The Christian ministry’s one task is to proclaim Christ. In the prism of life, however, that single task becomes a thousand duties as complex and varied as life itself. He who ministers Christ must, as Paul said, become all things to all men.

If his ministration of the Gospel is to be relevant, a pastor must understand his people and know their needs. He must deal with all of life’s greatest issues, from cradle to grave. And if he is to maintain the touch of Christ, he must enter sympathetically and expertly into the moods both of those who weep and those who laugh, of the sick and the dying, of the soul tormented by its own dark moods, of the heart and mind torn by religious and intellectual doubts. To each one, he must know how to speak and what to say. He must be a quick-change artist to sense and match every psychological mood—moving like a weaver’s shuttle from scenes of birth to those of death, from wedding to divorce, from the physically to the emotionally ill, from the joy of a returning prodigal to the sorrow of one departing from the Father’s house. In each situation he must make quick, expert appraisal, and offer an appropriate word.

Who is sufficient for these thousand faces of this single task? What seminary can prepare a man for such a work? Small wonder indeed that men enter the ministry with little or no formal preparation for many of its practical duties. Many ministers remember that their first sick or death call, their first funeral or wedding, their first experience with a psychopathic member, was a kind of original do-it-yourself experience in which he was left largely to such devices as a sanctified common sense could improvise.

Limited perforce to more academic matters, seminaries lack the opportunity to equip the pastor adequately for many of his practical responsibilities. It is good that the Lord preserveth the simple, for the cost of ineptness in the practical area is often great. The potential for real trouble in a congregation is often far greater in the day-to-day practical situations, than in the area of pulpit or theological orthodoxy.

This issue of CHRISTIANITY TODAY aims especially to help the pastor as he meets his membership outside the pulpit in life’s common ways; may it help him meet more adequately the myriad practical demands of his unique calling to minister Christ to every man.

One of the pastors’ crucial problems is the growing prevalence of divorce within the Church. To what extent is he himself responsible? While the wedding may be gay and festive, he often unites young people in marriage with a nagging presentiment of doom and with an abrasive fear that the marriage will not last, or at best will be unhappy because the couple seems unprepared for the realities of living together. Worse than anything is the feeling of helplessness, of not knowing what to do about the situation. Constructive pastoral work can be done, however, as the article on “Pre-Marital Pastoral Counsel” indicates.

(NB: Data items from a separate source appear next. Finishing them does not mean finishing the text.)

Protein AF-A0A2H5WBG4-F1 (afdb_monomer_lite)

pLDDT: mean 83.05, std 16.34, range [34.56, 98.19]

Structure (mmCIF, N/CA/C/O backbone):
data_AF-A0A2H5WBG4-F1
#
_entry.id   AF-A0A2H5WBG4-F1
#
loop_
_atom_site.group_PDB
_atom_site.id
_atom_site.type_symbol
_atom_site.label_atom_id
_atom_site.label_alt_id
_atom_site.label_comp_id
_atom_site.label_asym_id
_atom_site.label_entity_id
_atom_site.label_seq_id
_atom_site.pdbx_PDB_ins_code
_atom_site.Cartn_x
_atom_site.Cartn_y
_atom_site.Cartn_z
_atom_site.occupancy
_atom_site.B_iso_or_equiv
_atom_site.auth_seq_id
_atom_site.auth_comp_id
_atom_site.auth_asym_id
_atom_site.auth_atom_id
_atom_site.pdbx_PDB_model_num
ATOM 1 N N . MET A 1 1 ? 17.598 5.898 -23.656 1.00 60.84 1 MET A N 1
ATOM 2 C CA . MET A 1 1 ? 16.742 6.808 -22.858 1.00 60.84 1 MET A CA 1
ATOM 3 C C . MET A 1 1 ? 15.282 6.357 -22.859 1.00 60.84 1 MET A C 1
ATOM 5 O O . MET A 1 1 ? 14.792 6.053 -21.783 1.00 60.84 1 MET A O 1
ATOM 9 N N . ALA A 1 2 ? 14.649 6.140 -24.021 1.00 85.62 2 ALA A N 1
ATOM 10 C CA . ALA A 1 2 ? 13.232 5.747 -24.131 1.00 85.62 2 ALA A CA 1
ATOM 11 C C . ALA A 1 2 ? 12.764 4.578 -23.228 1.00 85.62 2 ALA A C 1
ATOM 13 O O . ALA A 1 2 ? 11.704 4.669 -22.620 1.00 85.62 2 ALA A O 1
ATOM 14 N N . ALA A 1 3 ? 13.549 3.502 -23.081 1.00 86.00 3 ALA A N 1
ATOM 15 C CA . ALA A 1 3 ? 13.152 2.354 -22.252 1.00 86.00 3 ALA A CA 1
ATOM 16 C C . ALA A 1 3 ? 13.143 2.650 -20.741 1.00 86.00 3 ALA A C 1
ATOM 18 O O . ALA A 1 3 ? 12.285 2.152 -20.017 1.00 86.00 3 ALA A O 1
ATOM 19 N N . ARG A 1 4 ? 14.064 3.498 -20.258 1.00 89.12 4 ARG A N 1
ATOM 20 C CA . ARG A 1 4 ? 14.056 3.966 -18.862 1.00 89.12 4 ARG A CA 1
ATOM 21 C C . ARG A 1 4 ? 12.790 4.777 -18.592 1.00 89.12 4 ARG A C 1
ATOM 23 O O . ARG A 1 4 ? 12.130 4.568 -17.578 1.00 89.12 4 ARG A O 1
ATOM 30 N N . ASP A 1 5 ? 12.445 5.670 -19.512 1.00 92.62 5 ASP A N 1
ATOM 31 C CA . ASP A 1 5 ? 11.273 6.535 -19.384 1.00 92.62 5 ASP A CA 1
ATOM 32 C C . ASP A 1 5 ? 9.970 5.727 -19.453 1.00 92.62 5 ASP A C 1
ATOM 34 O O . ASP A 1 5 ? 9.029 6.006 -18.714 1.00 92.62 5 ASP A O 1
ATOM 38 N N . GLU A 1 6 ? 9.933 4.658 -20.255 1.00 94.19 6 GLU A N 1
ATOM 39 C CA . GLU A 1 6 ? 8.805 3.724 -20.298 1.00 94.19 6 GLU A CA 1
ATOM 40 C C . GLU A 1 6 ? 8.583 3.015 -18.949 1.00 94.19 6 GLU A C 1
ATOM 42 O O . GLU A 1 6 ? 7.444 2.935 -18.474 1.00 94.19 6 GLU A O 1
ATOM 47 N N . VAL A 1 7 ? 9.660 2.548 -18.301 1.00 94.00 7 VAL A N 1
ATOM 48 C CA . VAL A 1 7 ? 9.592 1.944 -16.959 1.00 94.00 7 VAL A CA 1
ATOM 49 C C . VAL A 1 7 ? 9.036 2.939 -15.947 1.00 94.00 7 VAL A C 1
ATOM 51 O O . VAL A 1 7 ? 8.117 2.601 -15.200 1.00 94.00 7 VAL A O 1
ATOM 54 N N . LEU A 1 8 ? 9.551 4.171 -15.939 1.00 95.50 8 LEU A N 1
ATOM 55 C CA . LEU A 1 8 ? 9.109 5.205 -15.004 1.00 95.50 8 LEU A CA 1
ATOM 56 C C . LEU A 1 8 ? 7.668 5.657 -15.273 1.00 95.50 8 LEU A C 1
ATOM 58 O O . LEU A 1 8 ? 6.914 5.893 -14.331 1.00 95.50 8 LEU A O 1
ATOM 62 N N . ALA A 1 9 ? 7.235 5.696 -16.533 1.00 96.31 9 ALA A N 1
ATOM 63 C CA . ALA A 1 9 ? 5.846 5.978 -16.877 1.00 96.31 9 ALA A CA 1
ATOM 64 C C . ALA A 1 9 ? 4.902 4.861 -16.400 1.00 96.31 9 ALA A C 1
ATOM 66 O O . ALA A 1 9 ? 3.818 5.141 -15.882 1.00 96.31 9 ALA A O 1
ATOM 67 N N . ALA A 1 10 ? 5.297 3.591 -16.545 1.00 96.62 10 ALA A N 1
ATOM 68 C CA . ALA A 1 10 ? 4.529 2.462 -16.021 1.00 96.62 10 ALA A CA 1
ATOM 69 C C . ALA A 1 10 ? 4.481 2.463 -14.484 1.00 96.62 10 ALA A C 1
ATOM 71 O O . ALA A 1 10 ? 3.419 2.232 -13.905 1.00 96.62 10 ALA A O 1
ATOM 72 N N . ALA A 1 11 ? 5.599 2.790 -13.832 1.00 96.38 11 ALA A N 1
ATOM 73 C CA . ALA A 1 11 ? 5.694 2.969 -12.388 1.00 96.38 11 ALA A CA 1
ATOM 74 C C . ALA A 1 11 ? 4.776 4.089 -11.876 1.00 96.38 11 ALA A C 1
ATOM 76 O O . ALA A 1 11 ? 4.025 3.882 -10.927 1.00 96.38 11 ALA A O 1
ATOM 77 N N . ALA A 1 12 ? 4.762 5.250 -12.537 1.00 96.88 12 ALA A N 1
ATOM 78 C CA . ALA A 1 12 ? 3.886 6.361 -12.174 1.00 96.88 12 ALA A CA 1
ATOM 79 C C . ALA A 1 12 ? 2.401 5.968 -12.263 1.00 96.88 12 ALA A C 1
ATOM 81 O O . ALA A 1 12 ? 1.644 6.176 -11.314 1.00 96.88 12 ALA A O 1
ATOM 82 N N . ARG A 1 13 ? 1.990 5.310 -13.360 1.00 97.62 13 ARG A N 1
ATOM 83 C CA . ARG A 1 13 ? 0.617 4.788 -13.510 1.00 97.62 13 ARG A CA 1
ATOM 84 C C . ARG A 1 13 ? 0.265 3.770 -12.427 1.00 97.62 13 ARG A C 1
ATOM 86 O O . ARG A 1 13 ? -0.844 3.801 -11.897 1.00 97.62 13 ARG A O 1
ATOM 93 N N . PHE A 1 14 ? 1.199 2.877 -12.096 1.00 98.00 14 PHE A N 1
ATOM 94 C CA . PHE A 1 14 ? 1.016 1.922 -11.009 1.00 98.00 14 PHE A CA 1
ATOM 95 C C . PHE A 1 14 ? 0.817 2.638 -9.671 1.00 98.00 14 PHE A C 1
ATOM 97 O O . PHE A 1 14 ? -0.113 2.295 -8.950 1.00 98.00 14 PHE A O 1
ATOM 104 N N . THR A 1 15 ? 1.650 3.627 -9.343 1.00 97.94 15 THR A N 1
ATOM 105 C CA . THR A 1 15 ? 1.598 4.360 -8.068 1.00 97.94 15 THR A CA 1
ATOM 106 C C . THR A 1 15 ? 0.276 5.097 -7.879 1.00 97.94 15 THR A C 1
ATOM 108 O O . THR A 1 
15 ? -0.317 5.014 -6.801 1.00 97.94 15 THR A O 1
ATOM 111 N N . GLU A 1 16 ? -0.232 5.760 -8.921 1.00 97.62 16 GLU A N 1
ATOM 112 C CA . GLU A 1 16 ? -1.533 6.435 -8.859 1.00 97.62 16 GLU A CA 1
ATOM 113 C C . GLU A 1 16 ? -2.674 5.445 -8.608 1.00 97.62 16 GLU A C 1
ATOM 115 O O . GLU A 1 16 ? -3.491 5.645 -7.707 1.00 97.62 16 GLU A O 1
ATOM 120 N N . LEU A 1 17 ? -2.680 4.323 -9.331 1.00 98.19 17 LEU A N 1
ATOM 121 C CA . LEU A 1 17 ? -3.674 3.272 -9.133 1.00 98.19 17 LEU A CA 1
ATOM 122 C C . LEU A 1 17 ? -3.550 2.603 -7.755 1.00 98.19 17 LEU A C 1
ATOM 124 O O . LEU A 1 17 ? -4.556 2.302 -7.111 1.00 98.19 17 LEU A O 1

And what that is appropriate and helpful does a minister say and do on a sick or death call? What does loyalty to the Gospel demand in the funeral service? How can the pastor attain the touch of Christ if he has not personally known death at close range, or anxious days on a hospital bed? In these areas of responsibility too many seminaries have left men to their own resources. There are many simple do’s and don’ts, however, things to look for and things to keep in mind, which on such occasions can prevent the merely routine, clumsy, or even damaging call and can help the pastor present Christ relevantly. This issue of CHRISTIANITY TODAY offers two helpful articles on how to meet the circumstances of sickness and death.

The Church has its quota of psychopaths—the emotionally ill, the megalomaniac, the criminally and homosexually inclined. If he is to help such sick personalities and also protect his congregation, the pastor must be able to recognize the physical and emotional symptoms, and the anti-social behavior patterns of problem people. Is the psychopath sick or sinful, or both? Is he to be pampered, or disciplined? Since he frequently justifies his behavior under the banner of the Lord, when must he be taken seriously, and when judged insincere or false? To help the pastor, this issue offers “The Minister and the Psychopath.”

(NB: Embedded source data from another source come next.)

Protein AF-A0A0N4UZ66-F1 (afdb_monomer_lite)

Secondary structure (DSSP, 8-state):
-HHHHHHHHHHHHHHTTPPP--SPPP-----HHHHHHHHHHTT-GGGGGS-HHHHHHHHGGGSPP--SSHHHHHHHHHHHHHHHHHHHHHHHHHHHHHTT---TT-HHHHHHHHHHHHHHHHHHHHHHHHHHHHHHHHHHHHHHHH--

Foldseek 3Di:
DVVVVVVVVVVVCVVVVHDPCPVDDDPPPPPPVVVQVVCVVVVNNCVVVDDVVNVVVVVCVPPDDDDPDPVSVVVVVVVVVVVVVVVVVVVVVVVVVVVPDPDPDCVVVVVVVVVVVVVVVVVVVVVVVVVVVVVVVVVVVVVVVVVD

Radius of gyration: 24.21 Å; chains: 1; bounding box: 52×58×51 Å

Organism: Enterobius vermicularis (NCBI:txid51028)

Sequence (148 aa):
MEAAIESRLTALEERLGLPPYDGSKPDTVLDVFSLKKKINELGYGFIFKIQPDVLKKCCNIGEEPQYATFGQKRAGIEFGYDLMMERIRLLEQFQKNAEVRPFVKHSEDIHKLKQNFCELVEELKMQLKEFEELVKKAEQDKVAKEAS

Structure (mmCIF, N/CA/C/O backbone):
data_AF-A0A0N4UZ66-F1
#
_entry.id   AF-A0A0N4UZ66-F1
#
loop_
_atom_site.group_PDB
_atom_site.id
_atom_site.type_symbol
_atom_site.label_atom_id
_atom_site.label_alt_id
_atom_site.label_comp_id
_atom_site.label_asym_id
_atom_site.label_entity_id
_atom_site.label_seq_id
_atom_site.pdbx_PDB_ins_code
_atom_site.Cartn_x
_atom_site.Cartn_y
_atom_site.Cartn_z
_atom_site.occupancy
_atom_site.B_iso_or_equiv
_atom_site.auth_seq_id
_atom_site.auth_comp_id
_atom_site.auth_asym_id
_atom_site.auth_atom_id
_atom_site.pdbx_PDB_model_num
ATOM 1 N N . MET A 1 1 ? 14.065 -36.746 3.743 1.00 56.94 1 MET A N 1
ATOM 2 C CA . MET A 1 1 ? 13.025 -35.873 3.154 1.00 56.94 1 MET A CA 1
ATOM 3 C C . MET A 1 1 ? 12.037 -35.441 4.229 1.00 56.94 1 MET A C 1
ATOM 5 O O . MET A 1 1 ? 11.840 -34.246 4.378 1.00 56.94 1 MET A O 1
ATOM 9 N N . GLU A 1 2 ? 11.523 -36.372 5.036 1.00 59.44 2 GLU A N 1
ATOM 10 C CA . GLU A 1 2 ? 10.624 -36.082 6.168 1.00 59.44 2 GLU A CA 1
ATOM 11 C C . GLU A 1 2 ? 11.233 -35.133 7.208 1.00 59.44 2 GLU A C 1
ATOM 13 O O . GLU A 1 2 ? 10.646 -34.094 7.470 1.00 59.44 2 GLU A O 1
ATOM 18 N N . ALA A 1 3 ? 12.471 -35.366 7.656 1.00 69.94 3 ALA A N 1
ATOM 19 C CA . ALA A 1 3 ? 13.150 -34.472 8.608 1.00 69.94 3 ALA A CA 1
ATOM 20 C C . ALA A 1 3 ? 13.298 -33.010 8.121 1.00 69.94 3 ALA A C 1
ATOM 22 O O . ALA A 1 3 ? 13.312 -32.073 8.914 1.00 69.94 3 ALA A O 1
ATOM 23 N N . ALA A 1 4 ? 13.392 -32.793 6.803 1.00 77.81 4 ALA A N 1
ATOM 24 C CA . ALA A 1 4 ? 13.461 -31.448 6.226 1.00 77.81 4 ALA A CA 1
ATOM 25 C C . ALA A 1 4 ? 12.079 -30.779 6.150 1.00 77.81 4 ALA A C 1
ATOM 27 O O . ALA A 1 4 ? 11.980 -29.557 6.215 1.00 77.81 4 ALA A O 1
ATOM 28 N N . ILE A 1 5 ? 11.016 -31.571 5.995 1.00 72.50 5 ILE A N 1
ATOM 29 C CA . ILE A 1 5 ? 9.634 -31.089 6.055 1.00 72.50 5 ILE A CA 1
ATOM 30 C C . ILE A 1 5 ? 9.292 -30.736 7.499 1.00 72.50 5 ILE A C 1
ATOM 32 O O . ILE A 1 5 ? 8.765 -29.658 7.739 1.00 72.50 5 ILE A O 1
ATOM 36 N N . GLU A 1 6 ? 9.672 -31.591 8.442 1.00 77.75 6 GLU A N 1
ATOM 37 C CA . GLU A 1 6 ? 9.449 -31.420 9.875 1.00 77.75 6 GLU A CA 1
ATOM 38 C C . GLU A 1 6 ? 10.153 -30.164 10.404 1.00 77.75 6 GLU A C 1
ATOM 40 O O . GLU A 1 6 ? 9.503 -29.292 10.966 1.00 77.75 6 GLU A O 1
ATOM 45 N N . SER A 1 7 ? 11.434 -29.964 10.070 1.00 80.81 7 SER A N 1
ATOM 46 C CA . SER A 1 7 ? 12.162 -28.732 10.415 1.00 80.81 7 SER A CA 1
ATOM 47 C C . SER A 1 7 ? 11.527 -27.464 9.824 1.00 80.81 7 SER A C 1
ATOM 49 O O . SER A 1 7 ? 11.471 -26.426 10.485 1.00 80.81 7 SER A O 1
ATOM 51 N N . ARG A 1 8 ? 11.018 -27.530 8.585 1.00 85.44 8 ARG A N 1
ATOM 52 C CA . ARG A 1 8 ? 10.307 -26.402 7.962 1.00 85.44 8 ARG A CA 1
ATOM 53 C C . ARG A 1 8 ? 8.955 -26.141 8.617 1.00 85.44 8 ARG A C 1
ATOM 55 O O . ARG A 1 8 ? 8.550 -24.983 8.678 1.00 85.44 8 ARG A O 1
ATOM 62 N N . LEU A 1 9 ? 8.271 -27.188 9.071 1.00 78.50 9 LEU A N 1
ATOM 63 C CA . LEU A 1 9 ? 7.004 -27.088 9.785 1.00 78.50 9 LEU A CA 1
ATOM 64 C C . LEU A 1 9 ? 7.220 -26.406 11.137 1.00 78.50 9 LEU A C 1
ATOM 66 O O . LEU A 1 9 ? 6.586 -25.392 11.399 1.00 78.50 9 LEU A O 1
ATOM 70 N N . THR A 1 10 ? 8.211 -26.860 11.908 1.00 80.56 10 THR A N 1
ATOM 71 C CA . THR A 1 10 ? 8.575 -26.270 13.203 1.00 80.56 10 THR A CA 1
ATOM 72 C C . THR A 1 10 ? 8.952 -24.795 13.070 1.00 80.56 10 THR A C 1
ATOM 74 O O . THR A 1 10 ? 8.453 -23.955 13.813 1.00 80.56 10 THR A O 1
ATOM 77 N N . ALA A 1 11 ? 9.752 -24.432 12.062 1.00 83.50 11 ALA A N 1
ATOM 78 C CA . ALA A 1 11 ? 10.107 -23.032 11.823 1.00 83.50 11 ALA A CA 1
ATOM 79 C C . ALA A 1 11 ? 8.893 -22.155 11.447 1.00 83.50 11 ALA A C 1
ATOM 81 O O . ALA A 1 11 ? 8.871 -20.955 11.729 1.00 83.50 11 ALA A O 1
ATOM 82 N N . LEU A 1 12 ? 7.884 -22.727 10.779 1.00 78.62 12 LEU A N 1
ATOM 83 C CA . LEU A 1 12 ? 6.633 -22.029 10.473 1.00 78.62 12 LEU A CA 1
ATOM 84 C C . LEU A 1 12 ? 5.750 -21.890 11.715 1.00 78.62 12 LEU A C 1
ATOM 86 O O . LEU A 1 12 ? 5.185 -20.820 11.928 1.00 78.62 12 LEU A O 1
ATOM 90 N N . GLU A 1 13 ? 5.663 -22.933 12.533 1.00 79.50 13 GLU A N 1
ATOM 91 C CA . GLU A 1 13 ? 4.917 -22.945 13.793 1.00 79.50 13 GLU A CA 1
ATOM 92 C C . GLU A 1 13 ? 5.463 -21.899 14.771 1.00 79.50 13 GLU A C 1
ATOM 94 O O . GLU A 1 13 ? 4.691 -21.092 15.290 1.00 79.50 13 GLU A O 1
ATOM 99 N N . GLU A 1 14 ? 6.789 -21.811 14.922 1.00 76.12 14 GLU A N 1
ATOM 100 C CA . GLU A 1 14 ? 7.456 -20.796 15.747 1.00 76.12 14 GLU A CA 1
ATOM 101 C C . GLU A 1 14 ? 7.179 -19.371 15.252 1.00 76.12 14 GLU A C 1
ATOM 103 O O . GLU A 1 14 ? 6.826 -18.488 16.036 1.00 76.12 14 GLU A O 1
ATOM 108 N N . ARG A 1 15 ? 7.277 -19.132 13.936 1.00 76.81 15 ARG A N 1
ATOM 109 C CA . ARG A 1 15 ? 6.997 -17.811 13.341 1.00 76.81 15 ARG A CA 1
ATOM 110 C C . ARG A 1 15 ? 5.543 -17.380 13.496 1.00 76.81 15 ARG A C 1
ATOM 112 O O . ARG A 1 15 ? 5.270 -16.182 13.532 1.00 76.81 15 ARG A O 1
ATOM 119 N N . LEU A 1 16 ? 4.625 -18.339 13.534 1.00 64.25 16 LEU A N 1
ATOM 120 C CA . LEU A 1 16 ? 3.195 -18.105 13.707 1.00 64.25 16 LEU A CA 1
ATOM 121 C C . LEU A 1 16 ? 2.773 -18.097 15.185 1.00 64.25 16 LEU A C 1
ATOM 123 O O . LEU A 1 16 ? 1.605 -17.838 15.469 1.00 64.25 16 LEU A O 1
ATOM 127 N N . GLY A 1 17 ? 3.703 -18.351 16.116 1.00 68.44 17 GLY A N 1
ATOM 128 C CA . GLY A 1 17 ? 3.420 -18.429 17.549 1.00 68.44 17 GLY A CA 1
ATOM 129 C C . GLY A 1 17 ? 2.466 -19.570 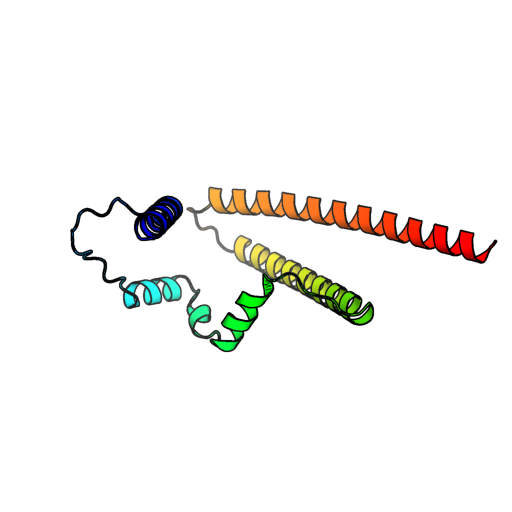17.909 1.00 68.44 17 GLY A C 1
ATOM 130 O O . GLY A 1 17 ? 1.705 -19.448 18.870 1.00 68.44 17 GLY A O 1
ATOM 131 N N . LEU A 1 18 ? 2.453 -20.644 17.113 1.00 70.06 18 LEU A N 1
ATOM 132 C CA . LEU A 1 18 ? 1.599 -21.800 17.358 1.00 70.06 18 LEU A CA 1
ATOM 133 C C . LEU A 1 18 ? 2.173 -22.626 18.521 1.00 70.06 18 LEU A C 1
ATOM 135 O O . LEU A 1 18 ? 3.387 -22.829 18.585 1.00 70.06 18 LEU A O 1
ATOM 139 N N . PRO A 1 19 ? 1.331 -23.092 19.459 1.00 69.19 19 PRO A N 1
ATOM 140 C CA . PRO A 1 19 ? 1.786 -23.962 20.536 1.00 69.19 19 PRO A CA 1
ATOM 141 C C . PRO A 1 19 ? 2.266 -25.319 19.983 1.00 69.19 19 PRO A C 1
ATOM 143 O O . PRO A 1 19 ? 1.814 -25.730 18.911 1.00 69.19 19 PRO A O 1
ATOM 146 N N . PRO A 1 20 ? 3.142 -26.040 20.713 1.00 71.75 20 PRO A N 1
ATOM 147 C CA . PRO A 1 20 ? 3.578 -27.379 20.328 1.00 71.75 20 PRO A CA 1
ATOM 148 C C . PRO A 1 20 ? 2.382 -28.313 20.129 1.00 71.75 20 PRO A C 1
ATOM 150 O O . PRO A 1 20 ? 1.440 -28.291 20.922 1.00 71.75 20 PRO A O 1
ATOM 153 N N . TYR A 1 21 ? 2.430 -29.148 19.089 1.00 67.56 21 TYR A N 1
ATOM 154 C CA . TYR A 1 21 ? 1.375 -30.118 18.807 1.00 67.56 21 TYR A CA 1
ATOM 155 C C . TYR A 1 21 ? 1.256 -31.136 19.953 1.00 67.56 21 TYR A C 1
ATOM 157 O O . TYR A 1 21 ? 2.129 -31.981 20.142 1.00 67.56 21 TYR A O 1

This issue also presents the pastor with an article about books and his need of continuing study. Inside and outside the pulpit a pastor needs the help that can only come from books. To understand his people and the times in which they live, he needs his books and the necessary leisure to pore over their pages. A pastor can give no more than he has, and he has nothing he has not received. The knowledge he needs does not come automatically with the laying on of hands, or the wearing of a robe. He must study all his life long. Only thus can he hope to create some equity between his single task and its thousand varied demands.